Thursday, September 20, 2000
Cruise prices still under
Net income for the nine months ended August 31, 2000, was $771.7 million on revenues of $2.93 billion, compared to $776.2 million on revenues of $2.71 billion for the same period in 1999.
Higher revenues during the third quarter of 2000 were primarily driven by an 11.3 percent increase in cruise capacity provided by Carnival Cruise Lines' 2,758-passenger Carnival Triumphand Holland America Line's 1,440-passenger Volendam and Zaandam.
Arison said that operating results were largely in line with expectations given the continued pressure on pricing, higher fuel costs and the loss of five seven-day cruises due to the unscheduled drydocking of Carnival Cruise Lines' Paradise. Nonetheless, cruise operating earnings grew by $4.8 million in the third quarter compared to the same period in 1999.
"Although we were not satisfied with third quarter financial results, our ships operated at a 112.4 percent occupancy rate, reflecting a 13.9 percent increase in passengers carried during the quarter,'' Arison said. He also pointed out that the company has carried close to 2 million passengers in the first nine months of 2000 compared to 1.75 million for the same period in 1999. ``The record number of passengers carried will provide the various Carnival cruise brands with a growing base of satisfied guests to draw upon, which bodes well for future business,'' Arison explained.
For fiscal 2001, Carnival's cruise capacity is expected to grow 11.5 percent. excluding Costa Crociere. The company expects to close on the purchase of the remaining 50 percent interest in Costa , Europe's leading cruise company, from Airtours, plc within the next two weeks.
"Carnival's 100 percent ownership of Costa is expected to give the company the platform for further expansion into the European marketplace, one of the fastest growing cruise markets in the world,'' Arison said. He added that Costa is already expanding with the July 2000 debut of the 2,112-passenger CostaAtlantica, which has garnered rave reviews in Europe. Also, Costa recently announced the signing of a new contract for the construction of a CostaAtlantica sister ship, which is expected to be delivered in 2003.

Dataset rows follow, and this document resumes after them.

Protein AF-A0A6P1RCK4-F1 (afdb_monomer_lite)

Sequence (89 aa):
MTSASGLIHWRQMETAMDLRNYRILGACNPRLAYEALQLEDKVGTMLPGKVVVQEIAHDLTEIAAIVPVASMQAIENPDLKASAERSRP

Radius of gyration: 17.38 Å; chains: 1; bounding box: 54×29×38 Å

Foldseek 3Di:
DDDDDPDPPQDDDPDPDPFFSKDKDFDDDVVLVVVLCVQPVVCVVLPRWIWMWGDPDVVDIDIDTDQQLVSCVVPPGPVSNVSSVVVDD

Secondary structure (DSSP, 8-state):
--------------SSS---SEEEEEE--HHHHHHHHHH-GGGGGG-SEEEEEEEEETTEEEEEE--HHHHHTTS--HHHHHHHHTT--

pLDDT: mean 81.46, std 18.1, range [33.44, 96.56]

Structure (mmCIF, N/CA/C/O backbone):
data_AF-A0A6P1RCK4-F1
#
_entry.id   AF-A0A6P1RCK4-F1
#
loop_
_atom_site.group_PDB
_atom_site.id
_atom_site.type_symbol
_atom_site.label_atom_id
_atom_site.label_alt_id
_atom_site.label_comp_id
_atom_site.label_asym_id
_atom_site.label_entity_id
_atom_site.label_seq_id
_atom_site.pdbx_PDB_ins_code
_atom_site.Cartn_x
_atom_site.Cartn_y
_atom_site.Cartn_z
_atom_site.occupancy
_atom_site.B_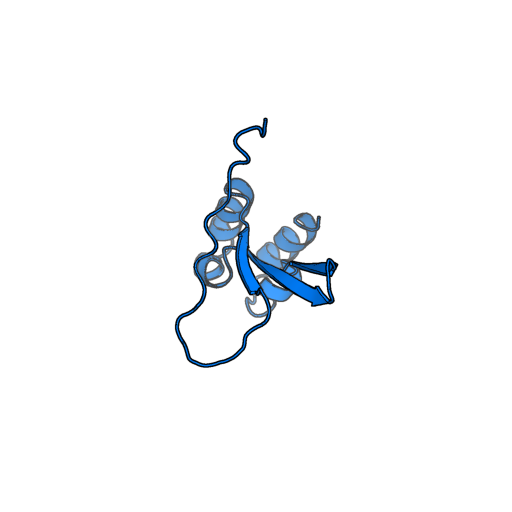iso_or_equiv
_atom_site.auth_seq_id
_atom_site.auth_comp_id
_atom_site.auth_asym_id
_atom_site.auth_atom_id
_atom_site.pdbx_PDB_model_num
ATOM 1 N N . MET A 1 1 ? -39.635 14.475 9.624 1.00 34.19 1 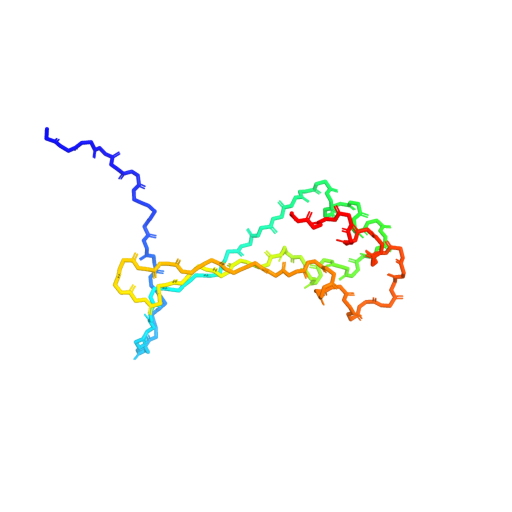MET A N 1
ATOM 2 C CA . MET A 1 1 ? -39.273 13.272 10.400 1.00 34.19 1 MET A CA 1
ATOM 3 C C . MET A 1 1 ? -38.340 12.443 9.534 1.00 34.19 1 MET A C 1
ATOM 5 O O . MET A 1 1 ? -38.765 11.928 8.513 1.00 34.19 1 MET A O 1
ATOM 9 N N . THR A 1 2 ? -37.054 12.538 9.889 1.00 34.81 2 THR A N 1
ATOM 10 C CA . THR A 1 2 ? -35.863 11.779 9.455 1.00 34.81 2 THR A CA 1
ATOM 11 C C . THR A 1 2 ? -35.702 11.392 7.982 1.00 34.81 2 THR A C 1
ATOM 13 O O . THR A 1 2 ? -36.148 10.349 7.518 1.00 34.81 2 THR A O 1
ATOM 16 N N . SER A 1 3 ? -34.942 12.269 7.317 1.00 33.44 3 SER A N 1
ATOM 17 C CA . SER A 1 3 ? -34.031 12.037 6.193 1.00 33.44 3 SER A CA 1
ATOM 18 C C . SER A 1 3 ? -33.476 10.610 6.117 1.00 33.44 3 SER A C 1
ATOM 20 O O . SER A 1 3 ? -32.937 10.089 7.096 1.00 33.44 3 SER A O 1
ATOM 22 N N . ALA A 1 4 ? -33.573 10.018 4.928 1.00 41.84 4 ALA A N 1
ATOM 23 C CA . ALA A 1 4 ? -32.897 8.789 4.551 1.00 41.84 4 ALA A CA 1
ATOM 24 C C . ALA A 1 4 ? -31.372 8.990 4.613 1.00 41.84 4 ALA A C 1
ATOM 26 O O . ALA A 1 4 ? -30.748 9.464 3.666 1.00 41.84 4 ALA A O 1
ATOM 27 N N . SER A 1 5 ? -30.772 8.643 5.752 1.00 40.72 5 SER A N 1
ATOM 28 C CA . SER A 1 5 ? -29.326 8.480 5.876 1.00 40.72 5 SER A CA 1
ATOM 29 C C . SER A 1 5 ? -28.940 7.182 5.168 1.00 40.72 5 SER A C 1
ATOM 31 O O . SER A 1 5 ? -29.429 6.110 5.526 1.00 40.72 5 SER A O 1
ATOM 33 N N . GLY A 1 6 ? -28.115 7.278 4.125 1.00 39.53 6 GLY A N 1
ATOM 34 C CA . GLY A 1 6 ? -27.560 6.132 3.408 1.00 39.53 6 GLY A CA 1
ATOM 35 C C . GLY A 1 6 ? -26.669 5.307 4.333 1.00 39.53 6 GLY A C 1
ATOM 36 O O . GLY A 1 6 ? -25.472 5.554 4.444 1.00 39.53 6 GLY A O 1
ATOM 37 N N . LEU A 1 7 ? -27.264 4.341 5.028 1.00 38.47 7 LEU A N 1
ATOM 38 C CA . LEU A 1 7 ? -26.559 3.447 5.934 1.00 38.47 7 LEU A CA 1
ATOM 39 C C . LEU A 1 7 ? -25.792 2.413 5.109 1.00 38.47 7 LEU A C 1
ATOM 41 O O . LEU A 1 7 ? -26.372 1.495 4.530 1.00 38.47 7 LEU A O 1
ATOM 45 N N . ILE A 1 8 ? -24.468 2.560 5.076 1.00 50.88 8 ILE A N 1
ATOM 46 C CA . ILE A 1 8 ? -23.544 1.483 4.721 1.00 50.88 8 ILE A CA 1
ATOM 47 C C . ILE A 1 8 ? -23.899 0.303 5.634 1.00 50.88 8 ILE A C 1
ATOM 49 O O . ILE A 1 8 ? -23.644 0.355 6.832 1.00 50.88 8 ILE A O 1
ATOM 53 N N . HIS A 1 9 ? -24.547 -0.731 5.100 1.00 50.06 9 HIS A N 1
ATOM 54 C CA . HIS A 1 9 ? -24.986 -1.876 5.893 1.00 50.06 9 HIS A CA 1
ATOM 55 C C . HIS A 1 9 ? -23.759 -2.571 6.503 1.00 50.06 9 HIS A C 1
ATOM 57 O O . HIS A 1 9 ? -22.863 -3.032 5.787 1.00 50.06 9 HIS A O 1
ATOM 63 N N . TRP A 1 10 ? -23.669 -2.572 7.835 1.00 50.25 10 TRP A N 1
ATOM 64 C CA . TRP A 1 10 ? -22.507 -3.080 8.551 1.00 50.25 10 TRP A CA 1
ATOM 65 C C . TRP A 1 10 ? -22.567 -4.598 8.685 1.00 50.25 10 TRP A C 1
ATOM 67 O O . TRP A 1 10 ? -23.179 -5.114 9.608 1.00 50.25 10 TRP A O 1
ATOM 77 N N . ARG A 1 11 ? -21.945 -5.329 7.749 1.00 51.06 11 ARG A N 1
ATOM 78 C CA . ARG A 1 11 ? -21.843 -6.792 7.842 1.00 51.06 11 ARG A CA 1
ATOM 79 C C . ARG A 1 11 ? -20.716 -7.169 8.809 1.00 51.06 11 ARG A C 1
ATOM 81 O O . ARG A 1 11 ? -19.549 -6.921 8.512 1.00 51.06 11 ARG A O 1
ATOM 88 N N . GLN A 1 12 ? -21.083 -7.700 9.972 1.00 55.81 12 GLN A N 1
ATOM 89 C CA . GLN A 1 12 ? -20.167 -8.229 10.986 1.00 55.81 12 GLN A CA 1
ATOM 90 C C . GLN A 1 12 ? -19.560 -9.566 10.524 1.00 55.81 12 GLN A C 1
ATOM 92 O O . GLN A 1 12 ? -20.182 -10.307 9.762 1.00 55.81 12 GLN A O 1
ATOM 97 N N . MET A 1 13 ? -18.333 -9.865 10.960 1.00 53.53 13 MET A N 1
ATOM 98 C CA . MET A 1 13 ? -17.715 -11.181 10.767 1.00 53.53 13 MET A CA 1
ATOM 99 C C . MET A 1 13 ? -18.380 -12.182 11.728 1.00 53.53 13 MET A C 1
ATOM 101 O O . MET A 1 13 ? -18.337 -11.993 12.938 1.00 53.53 13 MET A O 1
ATOM 105 N N . GLU A 1 14 ? -19.009 -13.233 11.196 1.00 54.22 14 GLU A N 1
ATOM 106 C CA . GLU A 1 14 ? -19.745 -14.274 11.943 1.00 54.22 14 GLU A CA 1
ATOM 107 C C . GLU A 1 14 ? -18.810 -15.342 12.539 1.00 54.22 14 GLU A C 1
ATOM 109 O O . GLU A 1 14 ? -18.918 -16.538 12.279 1.00 54.22 14 GLU A O 1
ATOM 114 N N . THR A 1 15 ? -17.869 -14.911 13.367 1.00 57.06 15 THR A N 1
ATOM 115 C CA . THR A 1 15 ? -17.166 -15.800 14.301 1.00 57.06 15 THR A CA 1
ATOM 116 C C . THR A 1 15 ? -17.459 -15.301 15.702 1.00 57.06 15 THR A C 1
ATOM 118 O O . THR A 1 15 ? -17.509 -14.094 15.902 1.00 57.06 15 THR A O 1
ATOM 121 N N . ALA A 1 16 ? -17.660 -16.203 16.668 1.00 60.12 16 ALA A N 1
ATOM 122 C CA . ALA A 1 16 ? -18.063 -15.907 18.054 1.00 60.12 16 ALA A CA 1
ATOM 123 C C . ALA A 1 16 ? -17.023 -15.113 18.887 1.00 60.12 16 ALA A C 1
ATOM 125 O O . ALA A 1 16 ? -16.974 -15.220 20.109 1.00 60.12 16 ALA A O 1
ATOM 126 N N . MET A 1 17 ? -16.156 -14.352 18.225 1.00 64.25 17 MET A N 1
ATOM 127 C CA . MET A 1 17 ? -15.180 -13.455 18.811 1.00 64.25 17 MET A CA 1
ATOM 128 C C . MET A 1 17 ? -15.794 -12.060 18.882 1.00 64.25 17 MET A C 1
ATOM 130 O O . MET A 1 17 ? -16.245 -11.525 17.871 1.00 64.25 17 MET A O 1
ATOM 134 N N . ASP A 1 18 ? -15.787 -11.474 20.075 1.00 66.38 18 ASP A N 1
ATOM 135 C CA . ASP A 1 18 ? -16.200 -10.090 20.282 1.00 66.38 18 ASP A CA 1
ATOM 136 C C . ASP A 1 18 ? -15.125 -9.153 19.710 1.00 66.38 18 ASP A C 1
ATOM 138 O O . ASP A 1 18 ? -14.104 -8.861 20.340 1.00 66.38 18 ASP A O 1
ATOM 142 N N . LEU A 1 19 ? -15.294 -8.776 18.443 1.00 70.44 19 LEU A N 1
ATOM 143 C CA . LEU A 1 19 ? -14.441 -7.813 17.762 1.00 70.44 19 LEU A CA 1
ATOM 144 C C . LEU A 1 19 ? -15.088 -6.434 17.869 1.00 70.44 19 LEU A C 1
ATOM 146 O O . LEU A 1 19 ? -16.248 -6.252 17.496 1.00 70.44 19 LEU A O 1
ATOM 150 N N . ARG A 1 20 ? -14.302 -5.439 18.297 1.00 79.81 20 ARG A N 1
ATOM 151 C CA . ARG A 1 20 ? -14.662 -4.025 18.115 1.00 79.81 20 ARG A CA 1
ATOM 152 C C . ARG A 1 20 ? -14.981 -3.770 16.642 1.00 79.81 20 ARG A C 1
ATOM 154 O O . ARG A 1 20 ? -14.444 -4.459 15.772 1.00 79.81 20 ARG A O 1
ATOM 161 N N . ASN A 1 21 ? -15.817 -2.769 16.356 1.00 87.25 21 ASN A N 1
ATOM 162 C CA . ASN A 1 21 ? -16.111 -2.366 14.982 1.00 87.25 21 ASN A CA 1
ATOM 163 C C . ASN A 1 21 ? -14.793 -2.137 14.228 1.00 87.25 21 ASN A C 1
ATOM 165 O O . ASN A 1 21 ? -14.076 -1.187 14.519 1.00 87.25 21 ASN A O 1
ATOM 169 N N . TYR A 1 22 ? -14.458 -3.032 13.297 1.00 89.06 22 TYR A N 1
ATOM 170 C CA . TYR A 1 22 ? -13.156 -3.087 12.636 1.00 89.06 22 TYR A CA 1
ATOM 171 C C . TYR A 1 22 ? -13.345 -3.429 11.161 1.00 89.06 22 TYR A C 1
ATOM 173 O O . TYR A 1 22 ? -14.071 -4.362 10.810 1.00 89.06 22 TYR A O 1
ATOM 181 N N . ARG A 1 23 ? -12.694 -2.675 10.275 1.00 88.69 23 ARG A N 1
ATOM 182 C CA . ARG A 1 23 ? -12.755 -2.875 8.826 1.00 88.69 23 ARG A CA 1
ATOM 183 C C . ARG A 1 23 ? -11.408 -2.671 8.175 1.00 88.69 23 ARG A C 1
ATOM 185 O O . ARG A 1 23 ? -10.696 -1.726 8.493 1.00 88.69 23 ARG A O 1
ATOM 192 N N . ILE A 1 24 ? -11.135 -3.505 7.178 1.00 93.06 24 ILE A N 1
ATOM 193 C CA . ILE A 1 24 ? -10.019 -3.329 6.255 1.00 93.06 24 ILE A CA 1
ATOM 194 C C . ILE A 1 24 ? -10.602 -2.906 4.910 1.00 93.06 24 ILE A C 1
ATOM 196 O O . ILE A 1 24 ? -11.396 -3.627 4.308 1.00 93.06 24 ILE A O 1
ATOM 200 N N . LEU A 1 25 ? -10.207 -1.730 4.444 1.00 94.06 25 LEU A N 1
ATOM 201 C CA . LEU A 1 25 ? -10.572 -1.166 3.154 1.00 94.06 25 LEU A CA 1
ATOM 202 C C . LEU A 1 25 ? -9.366 -1.229 2.212 1.00 94.06 25 LEU A C 1
ATOM 204 O O . LEU A 1 25 ? -8.216 -1.086 2.632 1.00 94.06 25 LEU A O 1
ATOM 208 N N . GLY A 1 26 ? -9.630 -1.432 0.924 1.00 92.31 26 GLY A N 1
ATOM 209 C CA . GLY A 1 26 ? -8.634 -1.236 -0.124 1.00 92.31 26 GLY A CA 1
ATOM 210 C C . GLY A 1 26 ? -8.697 0.194 -0.653 1.00 92.31 26 GLY A C 1
ATOM 211 O O . GLY A 1 26 ? -9.770 0.648 -1.041 1.00 92.31 26 GLY A O 1
ATOM 212 N N . ALA A 1 27 ? -7.558 0.880 -0.706 1.00 89.19 27 ALA A N 1
ATOM 213 C CA . ALA A 1 27 ? -7.407 2.188 -1.335 1.00 89.19 27 ALA A CA 1
ATOM 214 C C . ALA A 1 27 ? -6.379 2.100 -2.470 1.00 89.19 27 ALA A C 1
ATOM 216 O O . ALA A 1 27 ? -5.281 1.564 -2.301 1.00 89.19 27 ALA A O 1
ATOM 217 N N . CYS A 1 28 ? -6.745 2.599 -3.649 1.00 89.31 28 CYS A N 1
ATOM 218 C CA . CYS A 1 28 ? -5.907 2.521 -4.839 1.00 89.31 28 CYS A CA 1
ATOM 219 C C . CYS A 1 28 ? -6.111 3.750 -5.722 1.00 89.31 28 CYS A C 1
ATOM 221 O O . CYS A 1 28 ? -7.247 4.098 -6.037 1.00 89.31 28 CYS A O 1
ATOM 223 N N . ASN A 1 29 ? -5.012 4.367 -6.156 1.00 89.38 29 ASN A N 1
ATOM 224 C CA . ASN A 1 29 ? -5.019 5.296 -7.280 1.00 89.38 29 ASN A CA 1
ATOM 225 C C . ASN A 1 29 ? -4.705 4.492 -8.557 1.00 89.38 29 ASN A C 1
ATOM 227 O O . ASN A 1 29 ? -3.564 4.043 -8.698 1.00 89.38 29 ASN A O 1
ATOM 231 N N . PRO A 1 30 ? -5.663 4.312 -9.489 1.00 92.12 30 PRO A N 1
ATOM 232 C CA . PRO A 1 30 ? -5.469 3.456 -10.661 1.00 92.12 30 PRO A CA 1
ATOM 233 C C . PRO A 1 30 ? -4.284 3.864 -11.539 1.00 92.12 30 PRO A C 1
ATOM 235 O O . PRO A 1 30 ? -3.588 3.000 -12.064 1.00 92.12 30 PRO A O 1
ATOM 238 N N . ARG A 1 31 ? -4.021 5.171 -11.670 1.00 92.06 31 ARG A N 1
ATOM 239 C CA . ARG A 1 31 ? -2.909 5.675 -12.481 1.00 92.06 31 ARG A CA 1
ATOM 240 C C . ARG A 1 31 ? -1.561 5.314 -11.857 1.00 92.06 31 ARG A C 1
ATOM 242 O O . ARG A 1 31 ? -0.706 4.777 -12.550 1.00 92.06 31 ARG A O 1
ATOM 249 N N . LEU A 1 32 ? -1.392 5.558 -10.557 1.00 90.81 32 LEU A N 1
ATOM 250 C CA . LEU A 1 32 ? -0.151 5.213 -9.850 1.00 90.81 32 LEU A CA 1
ATOM 251 C C . LEU A 1 32 ? 0.063 3.697 -9.782 1.00 90.81 32 LEU A C 1
ATOM 253 O O . LEU A 1 32 ? 1.189 3.232 -9.913 1.00 90.81 32 LEU A O 1
ATOM 257 N N . ALA A 1 33 ? -1.011 2.922 -9.614 1.00 92.50 33 ALA A N 1
ATOM 258 C CA . ALA A 1 33 ? -0.943 1.465 -9.646 1.00 92.50 33 ALA A CA 1
ATOM 259 C C . ALA A 1 33 ? -0.475 0.949 -11.012 1.00 92.50 33 ALA A C 1
ATOM 261 O O . ALA A 1 33 ? 0.384 0.075 -11.068 1.00 92.50 33 ALA A O 1
ATOM 262 N N . TYR A 1 34 ? -0.995 1.518 -12.102 1.00 94.94 34 TYR A N 1
ATOM 263 C CA . TYR A 1 34 ? -0.534 1.196 -13.448 1.00 94.94 34 TYR A CA 1
ATOM 264 C C . TYR A 1 34 ? 0.943 1.562 -13.645 1.00 94.94 34 TYR A C 1
ATOM 266 O O . TYR A 1 34 ? 1.726 0.717 -14.062 1.00 94.94 34 TYR A O 1
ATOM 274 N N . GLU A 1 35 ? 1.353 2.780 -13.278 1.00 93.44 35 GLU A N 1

Providing an early glimpse into fiscal 2001, Arison indicated that he is encouraged by strengthening booking trends during recent months, which may suggest the company has reached a bottom in cruise pricing. "If these stronger booking trends continue, we are optimistic that we will start to see positive earnings growth for the full fiscal year 2001,'' he added. "However, largely because of the unusually high-priced millennium sailings in the first quarter of this year, net earnings for the first fiscal quarter of 2001 are expected to be lower than this year's first quarter.''
Inland operator warns on earnings
Based in Houston, Kirby Corporation, Texas, operates 774 inland tank barges, with 14.0 million barrels of capacity, and 229 towing vessels.I ts diesel engine services operation provides after-market service for medium-speed diesel engines used in marine, power generation and rail applications.
To date, says Kirby, third quarter volumes, with the exception of refined product volumes, are as anticipated. Refined product volumes were strong in the first and second quarters, but weakened during the third quarter. In addition, fuel prices have increased significantly. Approximately 75% of Kirby's transportation revenues are from term contracts which contain cost escalation clauses allowing increases in fuel costs to be passed through to its customers. However, there is typically a 30 to 90 day delay before contracts are adjusted for fuel costs. When fuel prices decrease, the same is true, but in Kirby's favor. The balance of Kirby's transportation revenues are generated by spot market business. Market forces dictate whether spot market pricing will allow Kirby to recover fuel cost increases. Currently, the spot market is not allowing Kirby to pass on fuel cost increases.
The increase in fuel costs in August and September is anticipated to cost Kirby an estimated $.02 per share of net earnings for the 2000 third quarter. The average cost of fuel consumed was $.75 cents per gallon in July, increasing to an average of $.97 per gallon in August. Currently, Kirby's fuel cost is $1.05 per gallon.
Kirby says it is "also experiencing some additional administrative costs" in the development of management information systems for the future, overtime associated with the integration of Kirby and Hollywood and vessel crew training costs associated with a very tight vessel crew labor market.
Kirby's diesel engine services segment third quarter results are anticipated to be below the reported results for the first and second quarters of 2000. The segment continues to experience soft engine rebuild and rail businesses. The Gulf Coast drilling and offshore supply vessel market has improved, but not to a level offsetting shortfalls in other areas.